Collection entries
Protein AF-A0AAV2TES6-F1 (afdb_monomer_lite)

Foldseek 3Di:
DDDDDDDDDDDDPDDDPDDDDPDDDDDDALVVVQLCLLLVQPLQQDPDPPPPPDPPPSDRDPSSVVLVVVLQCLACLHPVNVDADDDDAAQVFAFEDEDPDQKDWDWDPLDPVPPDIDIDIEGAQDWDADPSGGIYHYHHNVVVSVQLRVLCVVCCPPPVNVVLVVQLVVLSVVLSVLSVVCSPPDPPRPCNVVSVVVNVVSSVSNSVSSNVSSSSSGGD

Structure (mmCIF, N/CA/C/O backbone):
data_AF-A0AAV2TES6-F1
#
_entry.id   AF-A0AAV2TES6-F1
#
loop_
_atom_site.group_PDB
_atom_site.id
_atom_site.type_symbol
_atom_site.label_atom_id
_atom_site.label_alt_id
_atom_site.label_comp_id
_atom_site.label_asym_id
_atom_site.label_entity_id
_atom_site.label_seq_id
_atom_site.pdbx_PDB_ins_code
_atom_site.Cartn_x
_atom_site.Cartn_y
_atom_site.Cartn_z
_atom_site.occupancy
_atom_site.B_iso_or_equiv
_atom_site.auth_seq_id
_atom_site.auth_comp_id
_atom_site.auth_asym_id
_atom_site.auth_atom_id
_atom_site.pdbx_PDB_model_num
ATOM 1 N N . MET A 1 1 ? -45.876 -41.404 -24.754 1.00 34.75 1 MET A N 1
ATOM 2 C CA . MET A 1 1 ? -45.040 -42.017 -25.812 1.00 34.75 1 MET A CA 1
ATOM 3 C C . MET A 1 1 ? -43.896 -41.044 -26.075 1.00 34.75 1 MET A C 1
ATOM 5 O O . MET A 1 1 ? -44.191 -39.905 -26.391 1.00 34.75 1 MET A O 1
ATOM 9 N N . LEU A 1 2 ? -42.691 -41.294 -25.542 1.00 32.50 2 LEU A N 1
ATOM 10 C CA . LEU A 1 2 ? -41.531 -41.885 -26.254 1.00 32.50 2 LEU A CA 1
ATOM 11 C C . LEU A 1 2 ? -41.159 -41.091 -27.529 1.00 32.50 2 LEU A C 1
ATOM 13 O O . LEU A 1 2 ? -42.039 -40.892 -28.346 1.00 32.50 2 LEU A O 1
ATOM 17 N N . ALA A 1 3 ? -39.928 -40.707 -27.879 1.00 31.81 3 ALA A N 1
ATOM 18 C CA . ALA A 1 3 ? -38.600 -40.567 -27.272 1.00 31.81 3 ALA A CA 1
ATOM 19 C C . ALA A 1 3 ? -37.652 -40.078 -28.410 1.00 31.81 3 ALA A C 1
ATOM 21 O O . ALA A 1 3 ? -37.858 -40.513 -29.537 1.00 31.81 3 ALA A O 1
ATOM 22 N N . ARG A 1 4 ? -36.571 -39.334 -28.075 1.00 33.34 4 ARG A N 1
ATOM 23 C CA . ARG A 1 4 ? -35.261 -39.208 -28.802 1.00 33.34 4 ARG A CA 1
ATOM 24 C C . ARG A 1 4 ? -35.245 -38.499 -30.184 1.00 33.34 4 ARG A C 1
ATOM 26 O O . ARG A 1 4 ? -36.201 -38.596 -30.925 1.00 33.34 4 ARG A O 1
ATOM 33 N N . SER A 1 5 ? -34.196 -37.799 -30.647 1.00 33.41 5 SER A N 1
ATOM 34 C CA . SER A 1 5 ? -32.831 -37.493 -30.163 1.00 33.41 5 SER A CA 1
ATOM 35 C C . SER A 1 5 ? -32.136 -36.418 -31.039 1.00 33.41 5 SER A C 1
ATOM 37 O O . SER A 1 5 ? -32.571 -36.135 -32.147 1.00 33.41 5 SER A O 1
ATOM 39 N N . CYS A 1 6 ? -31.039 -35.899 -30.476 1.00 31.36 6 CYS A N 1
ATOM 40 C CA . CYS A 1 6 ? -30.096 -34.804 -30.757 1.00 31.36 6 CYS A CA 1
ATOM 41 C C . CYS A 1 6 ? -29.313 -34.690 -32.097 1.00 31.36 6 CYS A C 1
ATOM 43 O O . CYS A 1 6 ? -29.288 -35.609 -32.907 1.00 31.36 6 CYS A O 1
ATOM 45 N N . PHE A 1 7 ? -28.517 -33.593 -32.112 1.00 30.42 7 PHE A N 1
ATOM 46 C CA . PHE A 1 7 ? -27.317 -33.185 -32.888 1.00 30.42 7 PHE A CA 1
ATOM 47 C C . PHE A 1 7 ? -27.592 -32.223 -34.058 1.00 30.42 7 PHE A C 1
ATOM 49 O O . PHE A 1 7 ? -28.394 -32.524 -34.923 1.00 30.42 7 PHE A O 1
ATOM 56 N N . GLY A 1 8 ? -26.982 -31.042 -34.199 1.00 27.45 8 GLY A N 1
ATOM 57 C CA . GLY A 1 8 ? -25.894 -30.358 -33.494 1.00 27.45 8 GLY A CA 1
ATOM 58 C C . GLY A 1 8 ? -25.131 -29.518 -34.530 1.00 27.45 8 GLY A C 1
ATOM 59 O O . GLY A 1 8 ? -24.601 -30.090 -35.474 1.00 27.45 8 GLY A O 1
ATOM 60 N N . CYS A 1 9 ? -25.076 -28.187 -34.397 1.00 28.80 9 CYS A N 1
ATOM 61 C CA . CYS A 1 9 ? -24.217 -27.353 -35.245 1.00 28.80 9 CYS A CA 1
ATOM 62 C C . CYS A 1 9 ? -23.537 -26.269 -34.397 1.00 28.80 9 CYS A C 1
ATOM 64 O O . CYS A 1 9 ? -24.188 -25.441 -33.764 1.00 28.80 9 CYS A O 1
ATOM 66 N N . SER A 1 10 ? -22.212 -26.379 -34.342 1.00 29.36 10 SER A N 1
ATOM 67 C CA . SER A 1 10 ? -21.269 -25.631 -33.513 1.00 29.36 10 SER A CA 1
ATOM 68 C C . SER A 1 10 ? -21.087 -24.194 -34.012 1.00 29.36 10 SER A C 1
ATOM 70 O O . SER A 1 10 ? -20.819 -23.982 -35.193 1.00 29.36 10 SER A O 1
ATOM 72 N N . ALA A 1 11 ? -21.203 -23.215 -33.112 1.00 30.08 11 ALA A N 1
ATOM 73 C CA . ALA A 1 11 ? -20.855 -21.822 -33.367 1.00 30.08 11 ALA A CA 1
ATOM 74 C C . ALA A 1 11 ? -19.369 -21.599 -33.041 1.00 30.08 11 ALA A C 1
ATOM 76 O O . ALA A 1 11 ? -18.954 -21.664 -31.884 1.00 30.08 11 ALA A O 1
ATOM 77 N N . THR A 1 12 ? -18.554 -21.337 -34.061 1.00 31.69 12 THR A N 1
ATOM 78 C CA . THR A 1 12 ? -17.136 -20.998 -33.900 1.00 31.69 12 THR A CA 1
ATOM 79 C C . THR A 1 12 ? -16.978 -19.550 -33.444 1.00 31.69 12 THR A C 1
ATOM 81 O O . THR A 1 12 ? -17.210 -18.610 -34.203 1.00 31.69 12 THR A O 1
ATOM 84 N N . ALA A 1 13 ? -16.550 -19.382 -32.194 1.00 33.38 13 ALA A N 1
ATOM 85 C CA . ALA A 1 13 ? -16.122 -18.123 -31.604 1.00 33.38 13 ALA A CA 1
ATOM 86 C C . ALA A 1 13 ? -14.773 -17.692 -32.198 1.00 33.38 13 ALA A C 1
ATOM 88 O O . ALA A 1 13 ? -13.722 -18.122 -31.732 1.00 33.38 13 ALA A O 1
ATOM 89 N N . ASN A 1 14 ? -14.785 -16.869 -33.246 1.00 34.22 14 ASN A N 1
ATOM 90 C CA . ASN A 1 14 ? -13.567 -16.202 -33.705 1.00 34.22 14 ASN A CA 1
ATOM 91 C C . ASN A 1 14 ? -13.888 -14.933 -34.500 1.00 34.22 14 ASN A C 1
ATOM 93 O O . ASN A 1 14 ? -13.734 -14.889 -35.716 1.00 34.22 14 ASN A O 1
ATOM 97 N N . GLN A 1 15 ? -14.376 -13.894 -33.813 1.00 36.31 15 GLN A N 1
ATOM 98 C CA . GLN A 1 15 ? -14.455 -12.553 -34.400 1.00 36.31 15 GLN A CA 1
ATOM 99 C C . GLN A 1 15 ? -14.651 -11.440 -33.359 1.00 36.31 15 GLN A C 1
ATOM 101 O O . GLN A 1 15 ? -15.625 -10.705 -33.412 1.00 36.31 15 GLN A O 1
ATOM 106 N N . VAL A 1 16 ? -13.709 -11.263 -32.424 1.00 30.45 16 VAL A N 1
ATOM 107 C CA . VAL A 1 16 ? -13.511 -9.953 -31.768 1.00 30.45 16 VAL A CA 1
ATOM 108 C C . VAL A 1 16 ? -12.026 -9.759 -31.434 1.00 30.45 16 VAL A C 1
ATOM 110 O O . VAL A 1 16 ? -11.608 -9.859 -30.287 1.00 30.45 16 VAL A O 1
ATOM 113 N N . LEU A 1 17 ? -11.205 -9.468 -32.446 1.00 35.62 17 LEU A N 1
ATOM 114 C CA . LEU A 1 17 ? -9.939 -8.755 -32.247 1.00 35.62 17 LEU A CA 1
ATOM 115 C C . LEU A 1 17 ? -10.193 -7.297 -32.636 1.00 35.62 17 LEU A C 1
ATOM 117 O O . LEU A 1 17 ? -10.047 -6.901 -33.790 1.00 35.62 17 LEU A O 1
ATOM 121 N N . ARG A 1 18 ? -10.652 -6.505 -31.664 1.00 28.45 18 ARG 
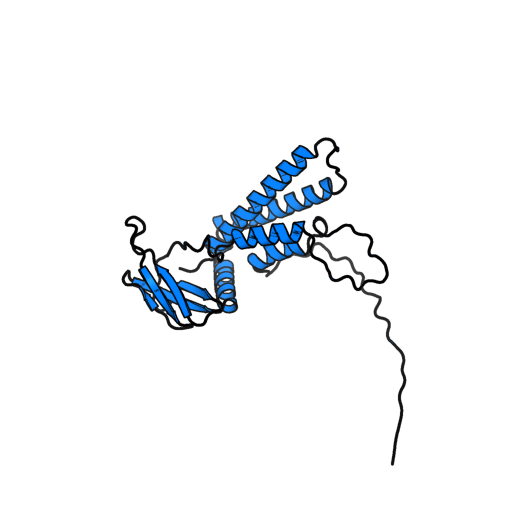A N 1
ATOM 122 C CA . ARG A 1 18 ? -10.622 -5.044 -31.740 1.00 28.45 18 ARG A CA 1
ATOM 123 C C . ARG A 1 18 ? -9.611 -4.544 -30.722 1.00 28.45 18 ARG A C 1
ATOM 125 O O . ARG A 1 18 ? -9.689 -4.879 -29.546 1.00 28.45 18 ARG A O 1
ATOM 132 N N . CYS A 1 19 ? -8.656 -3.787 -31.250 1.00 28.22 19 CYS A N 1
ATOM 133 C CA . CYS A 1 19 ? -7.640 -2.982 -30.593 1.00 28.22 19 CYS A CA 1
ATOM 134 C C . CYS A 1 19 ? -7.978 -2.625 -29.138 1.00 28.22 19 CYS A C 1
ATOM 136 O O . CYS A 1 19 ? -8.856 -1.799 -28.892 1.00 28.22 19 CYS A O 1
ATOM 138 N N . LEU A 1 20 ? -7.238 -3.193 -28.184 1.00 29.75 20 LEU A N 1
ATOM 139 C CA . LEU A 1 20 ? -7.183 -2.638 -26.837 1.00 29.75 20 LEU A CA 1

* * *

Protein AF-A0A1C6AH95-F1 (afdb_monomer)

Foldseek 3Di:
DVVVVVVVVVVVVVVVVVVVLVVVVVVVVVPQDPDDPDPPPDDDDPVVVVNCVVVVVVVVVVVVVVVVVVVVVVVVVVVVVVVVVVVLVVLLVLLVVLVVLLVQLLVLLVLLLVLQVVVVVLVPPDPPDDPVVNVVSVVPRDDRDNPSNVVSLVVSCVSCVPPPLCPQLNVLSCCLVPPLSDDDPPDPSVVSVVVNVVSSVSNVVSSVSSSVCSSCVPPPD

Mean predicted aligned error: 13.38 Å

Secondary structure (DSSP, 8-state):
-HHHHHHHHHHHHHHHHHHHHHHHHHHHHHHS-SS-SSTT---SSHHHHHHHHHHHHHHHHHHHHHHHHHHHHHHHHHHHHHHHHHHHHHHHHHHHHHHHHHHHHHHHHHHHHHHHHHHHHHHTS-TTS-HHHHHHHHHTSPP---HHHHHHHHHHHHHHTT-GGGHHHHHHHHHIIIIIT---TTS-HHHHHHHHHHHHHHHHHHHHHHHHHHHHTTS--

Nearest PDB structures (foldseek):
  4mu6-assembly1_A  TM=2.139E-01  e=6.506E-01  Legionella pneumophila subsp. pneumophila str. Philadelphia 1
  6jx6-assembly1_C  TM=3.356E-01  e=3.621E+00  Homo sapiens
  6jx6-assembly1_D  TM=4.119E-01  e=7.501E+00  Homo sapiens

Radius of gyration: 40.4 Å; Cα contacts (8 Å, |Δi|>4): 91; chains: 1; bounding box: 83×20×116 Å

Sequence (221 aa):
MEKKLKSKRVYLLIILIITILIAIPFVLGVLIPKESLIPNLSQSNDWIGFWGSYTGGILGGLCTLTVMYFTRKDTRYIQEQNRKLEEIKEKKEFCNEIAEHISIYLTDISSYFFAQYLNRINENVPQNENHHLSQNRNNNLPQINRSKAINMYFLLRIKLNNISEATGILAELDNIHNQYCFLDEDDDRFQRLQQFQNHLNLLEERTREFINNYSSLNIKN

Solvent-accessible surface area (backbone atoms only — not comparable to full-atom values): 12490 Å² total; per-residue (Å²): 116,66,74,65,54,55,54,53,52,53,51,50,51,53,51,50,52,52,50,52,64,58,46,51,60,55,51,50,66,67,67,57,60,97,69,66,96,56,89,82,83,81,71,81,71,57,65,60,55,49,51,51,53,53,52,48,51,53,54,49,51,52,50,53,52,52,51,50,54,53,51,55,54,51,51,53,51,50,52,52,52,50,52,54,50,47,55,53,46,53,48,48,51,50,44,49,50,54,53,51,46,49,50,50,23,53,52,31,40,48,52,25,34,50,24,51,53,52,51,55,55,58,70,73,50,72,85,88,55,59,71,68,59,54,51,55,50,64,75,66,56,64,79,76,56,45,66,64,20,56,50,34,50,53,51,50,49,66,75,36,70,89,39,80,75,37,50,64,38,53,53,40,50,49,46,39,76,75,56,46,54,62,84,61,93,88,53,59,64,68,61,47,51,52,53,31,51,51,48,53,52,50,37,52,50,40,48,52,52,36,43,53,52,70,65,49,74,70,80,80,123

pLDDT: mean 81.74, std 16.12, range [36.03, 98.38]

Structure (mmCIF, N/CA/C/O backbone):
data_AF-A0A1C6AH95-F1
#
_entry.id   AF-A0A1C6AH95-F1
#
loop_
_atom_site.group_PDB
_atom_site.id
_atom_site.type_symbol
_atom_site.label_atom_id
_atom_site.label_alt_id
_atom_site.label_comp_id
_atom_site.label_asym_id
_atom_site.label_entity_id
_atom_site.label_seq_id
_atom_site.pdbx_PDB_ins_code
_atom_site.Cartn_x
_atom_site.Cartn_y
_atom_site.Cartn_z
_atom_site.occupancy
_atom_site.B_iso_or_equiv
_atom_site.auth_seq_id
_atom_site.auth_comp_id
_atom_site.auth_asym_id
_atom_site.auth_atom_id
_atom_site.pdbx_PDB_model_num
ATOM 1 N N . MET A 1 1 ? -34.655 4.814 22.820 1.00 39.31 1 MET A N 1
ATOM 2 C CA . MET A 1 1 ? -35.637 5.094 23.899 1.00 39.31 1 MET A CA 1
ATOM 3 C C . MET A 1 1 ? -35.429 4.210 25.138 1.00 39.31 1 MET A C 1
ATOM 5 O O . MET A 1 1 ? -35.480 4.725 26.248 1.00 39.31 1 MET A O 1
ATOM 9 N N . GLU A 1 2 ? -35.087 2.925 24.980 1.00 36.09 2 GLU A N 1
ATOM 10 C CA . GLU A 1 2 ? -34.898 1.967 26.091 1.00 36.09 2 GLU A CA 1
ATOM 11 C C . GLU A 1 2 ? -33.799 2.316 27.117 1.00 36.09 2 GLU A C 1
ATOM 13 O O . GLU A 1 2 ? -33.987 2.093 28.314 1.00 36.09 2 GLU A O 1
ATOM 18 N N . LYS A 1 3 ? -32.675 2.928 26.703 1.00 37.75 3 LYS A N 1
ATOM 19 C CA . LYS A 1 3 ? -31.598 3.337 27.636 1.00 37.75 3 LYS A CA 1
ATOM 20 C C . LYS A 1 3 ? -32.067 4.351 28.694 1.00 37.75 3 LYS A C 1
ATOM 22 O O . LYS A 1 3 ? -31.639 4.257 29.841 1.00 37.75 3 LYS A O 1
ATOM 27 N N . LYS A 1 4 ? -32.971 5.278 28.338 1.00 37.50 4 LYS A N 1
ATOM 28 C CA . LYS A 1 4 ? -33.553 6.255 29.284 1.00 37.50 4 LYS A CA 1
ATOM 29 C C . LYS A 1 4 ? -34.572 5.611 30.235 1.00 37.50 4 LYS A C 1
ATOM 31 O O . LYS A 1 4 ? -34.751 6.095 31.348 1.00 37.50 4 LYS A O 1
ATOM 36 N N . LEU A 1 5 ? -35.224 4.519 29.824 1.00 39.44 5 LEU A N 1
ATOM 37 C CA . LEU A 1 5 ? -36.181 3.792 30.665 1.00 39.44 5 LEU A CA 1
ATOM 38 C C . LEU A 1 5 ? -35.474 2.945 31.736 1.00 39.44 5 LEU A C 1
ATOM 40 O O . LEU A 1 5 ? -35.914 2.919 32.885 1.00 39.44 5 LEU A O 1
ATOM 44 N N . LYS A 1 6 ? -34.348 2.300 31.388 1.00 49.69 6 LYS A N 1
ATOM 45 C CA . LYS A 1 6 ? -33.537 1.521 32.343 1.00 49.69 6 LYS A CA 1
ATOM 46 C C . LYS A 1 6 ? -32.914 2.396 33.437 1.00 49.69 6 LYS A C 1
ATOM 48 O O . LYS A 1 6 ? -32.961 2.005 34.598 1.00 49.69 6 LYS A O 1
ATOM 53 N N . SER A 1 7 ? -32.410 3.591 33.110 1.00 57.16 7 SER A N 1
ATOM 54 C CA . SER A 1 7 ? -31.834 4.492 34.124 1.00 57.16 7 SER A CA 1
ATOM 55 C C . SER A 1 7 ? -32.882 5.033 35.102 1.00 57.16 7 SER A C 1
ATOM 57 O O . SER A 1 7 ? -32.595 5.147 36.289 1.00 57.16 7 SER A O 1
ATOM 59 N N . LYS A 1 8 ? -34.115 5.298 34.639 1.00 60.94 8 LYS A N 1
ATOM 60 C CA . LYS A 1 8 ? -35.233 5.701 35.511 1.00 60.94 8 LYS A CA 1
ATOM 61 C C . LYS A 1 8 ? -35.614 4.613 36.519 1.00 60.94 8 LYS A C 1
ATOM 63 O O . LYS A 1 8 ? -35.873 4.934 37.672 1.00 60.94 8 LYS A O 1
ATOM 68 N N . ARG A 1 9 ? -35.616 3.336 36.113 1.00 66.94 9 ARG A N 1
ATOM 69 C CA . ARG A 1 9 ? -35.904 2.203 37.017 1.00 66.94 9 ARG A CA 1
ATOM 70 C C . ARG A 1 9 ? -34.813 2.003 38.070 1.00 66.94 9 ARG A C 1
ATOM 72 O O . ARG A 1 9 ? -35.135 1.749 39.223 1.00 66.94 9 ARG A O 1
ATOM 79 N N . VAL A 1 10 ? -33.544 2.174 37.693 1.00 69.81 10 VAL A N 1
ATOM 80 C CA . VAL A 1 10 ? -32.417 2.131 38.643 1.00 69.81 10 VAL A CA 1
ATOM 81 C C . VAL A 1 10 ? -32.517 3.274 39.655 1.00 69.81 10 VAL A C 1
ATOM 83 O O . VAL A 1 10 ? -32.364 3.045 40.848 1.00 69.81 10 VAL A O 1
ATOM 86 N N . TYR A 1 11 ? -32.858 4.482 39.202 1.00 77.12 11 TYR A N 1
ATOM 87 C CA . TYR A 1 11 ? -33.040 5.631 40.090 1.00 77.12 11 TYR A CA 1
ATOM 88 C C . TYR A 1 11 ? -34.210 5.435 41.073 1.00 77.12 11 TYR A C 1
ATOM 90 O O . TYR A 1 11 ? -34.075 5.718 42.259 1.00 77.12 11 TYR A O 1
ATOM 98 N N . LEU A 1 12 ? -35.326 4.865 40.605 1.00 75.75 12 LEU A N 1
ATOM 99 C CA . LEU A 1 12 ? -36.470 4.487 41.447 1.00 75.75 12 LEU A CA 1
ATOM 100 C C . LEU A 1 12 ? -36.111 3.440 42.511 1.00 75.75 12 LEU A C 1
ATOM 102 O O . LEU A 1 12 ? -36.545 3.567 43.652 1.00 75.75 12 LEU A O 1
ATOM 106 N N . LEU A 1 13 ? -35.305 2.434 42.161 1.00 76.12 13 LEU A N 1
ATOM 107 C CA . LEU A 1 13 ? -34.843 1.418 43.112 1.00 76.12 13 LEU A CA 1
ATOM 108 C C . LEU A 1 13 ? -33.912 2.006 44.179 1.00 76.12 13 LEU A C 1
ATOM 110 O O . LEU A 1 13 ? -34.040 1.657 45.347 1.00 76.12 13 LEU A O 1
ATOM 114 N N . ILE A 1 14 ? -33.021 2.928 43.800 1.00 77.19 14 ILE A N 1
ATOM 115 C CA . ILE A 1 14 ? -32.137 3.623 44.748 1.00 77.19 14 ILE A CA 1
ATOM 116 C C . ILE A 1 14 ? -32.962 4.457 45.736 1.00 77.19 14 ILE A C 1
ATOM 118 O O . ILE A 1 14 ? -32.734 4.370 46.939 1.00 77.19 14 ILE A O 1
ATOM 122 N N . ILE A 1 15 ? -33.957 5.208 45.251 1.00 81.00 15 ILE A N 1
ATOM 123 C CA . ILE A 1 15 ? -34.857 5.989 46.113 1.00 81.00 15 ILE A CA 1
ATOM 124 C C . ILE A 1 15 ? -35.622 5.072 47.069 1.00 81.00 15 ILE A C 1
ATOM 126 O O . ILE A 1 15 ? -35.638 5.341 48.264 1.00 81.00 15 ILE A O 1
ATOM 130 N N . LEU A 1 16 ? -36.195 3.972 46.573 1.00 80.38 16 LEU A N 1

Exercise details » Look above for the line that contains "Protein AF-A0AAV2TES6-F1 (afdb_monomer_lite)". Starting there, transcribe every line exactly until you have copied the line that contains "ATOM 13 O O . LEU".

Response for this exercise »
Protein AF-A0AAV2TES6-F1 (afdb_monomer_lite)

Foldseek 3Di:
DDDDDDDDDDDDPDDDPDDDDPDDDDDDALVVVQLCLLLVQPLQQDPDPPPPPDPPPSDRDPSSVVLVVVLQCLACLHPVNVDADDDDAAQVFAFEDEDPDQKDWDWDPLDPVPPDIDIDIEGAQDWDADPSGGIYHYHHNVVVSVQLRVLCVVCCPPPVNVVLVVQLVVLSVVLSVLSVVCSPPDPPRPCNVVSVVVNVVSSVSNSVSSNVSSSSSGGD

Structure (mmCIF, N/CA/C/O backbone):
data_AF-A0AAV2TES6-F1
#
_entry.id   AF-A0AAV2TES6-F1
#
loop_
_atom_site.group_PDB
_atom_site.id
_atom_site.type_symbol
_atom_site.label_atom_id
_atom_site.label_alt_id
_atom_site.label_comp_id
_atom_site.label_asym_id
_atom_site.label_entity_id
_atom_site.label_seq_id
_atom_site.pdbx_PDB_ins_code
_atom_site.Cartn_x
_atom_site.Cartn_y
_atom_site.Cartn_z
_atom_site.occupancy
_atom_site.B_iso_or_equiv
_atom_site.auth_seq_id
_atom_site.auth_comp_id
_atom_site.auth_asym_id
_atom_site.auth_atom_id
_atom_site.pdbx_PDB_model_num
ATOM 1 N N . MET A 1 1 ? -45.876 -41.404 -24.754 1.00 34.75 1 MET A N 1
ATOM 2 C CA . MET A 1 1 ? -45.040 -42.017 -25.812 1.00 34.75 1 MET A CA 1
ATOM 3 C C . MET A 1 1 ? -43.896 -41.044 -26.075 1.00 34.75 1 MET A C 1
ATOM 5 O O . MET A 1 1 ? -44.191 -39.905 -26.391 1.00 34.75 1 MET A O 1
ATOM 9 N N . LEU A 1 2 ? -42.691 -41.294 -25.542 1.00 32.50 2 LEU A N 1
ATOM 10 C CA . LEU A 1 2 ? -41.531 -41.885 -26.254 1.00 32.50 2 LEU A CA 1
ATOM 11 C C . LEU A 1 2 ? -41.159 -41.091 -27.529 1.00 32.50 2 LEU A C 1
ATOM 13 O O . LEU A 1 2 ? -42.039 -40.892 -28.346 1.00 32.50 2 LEU A O 1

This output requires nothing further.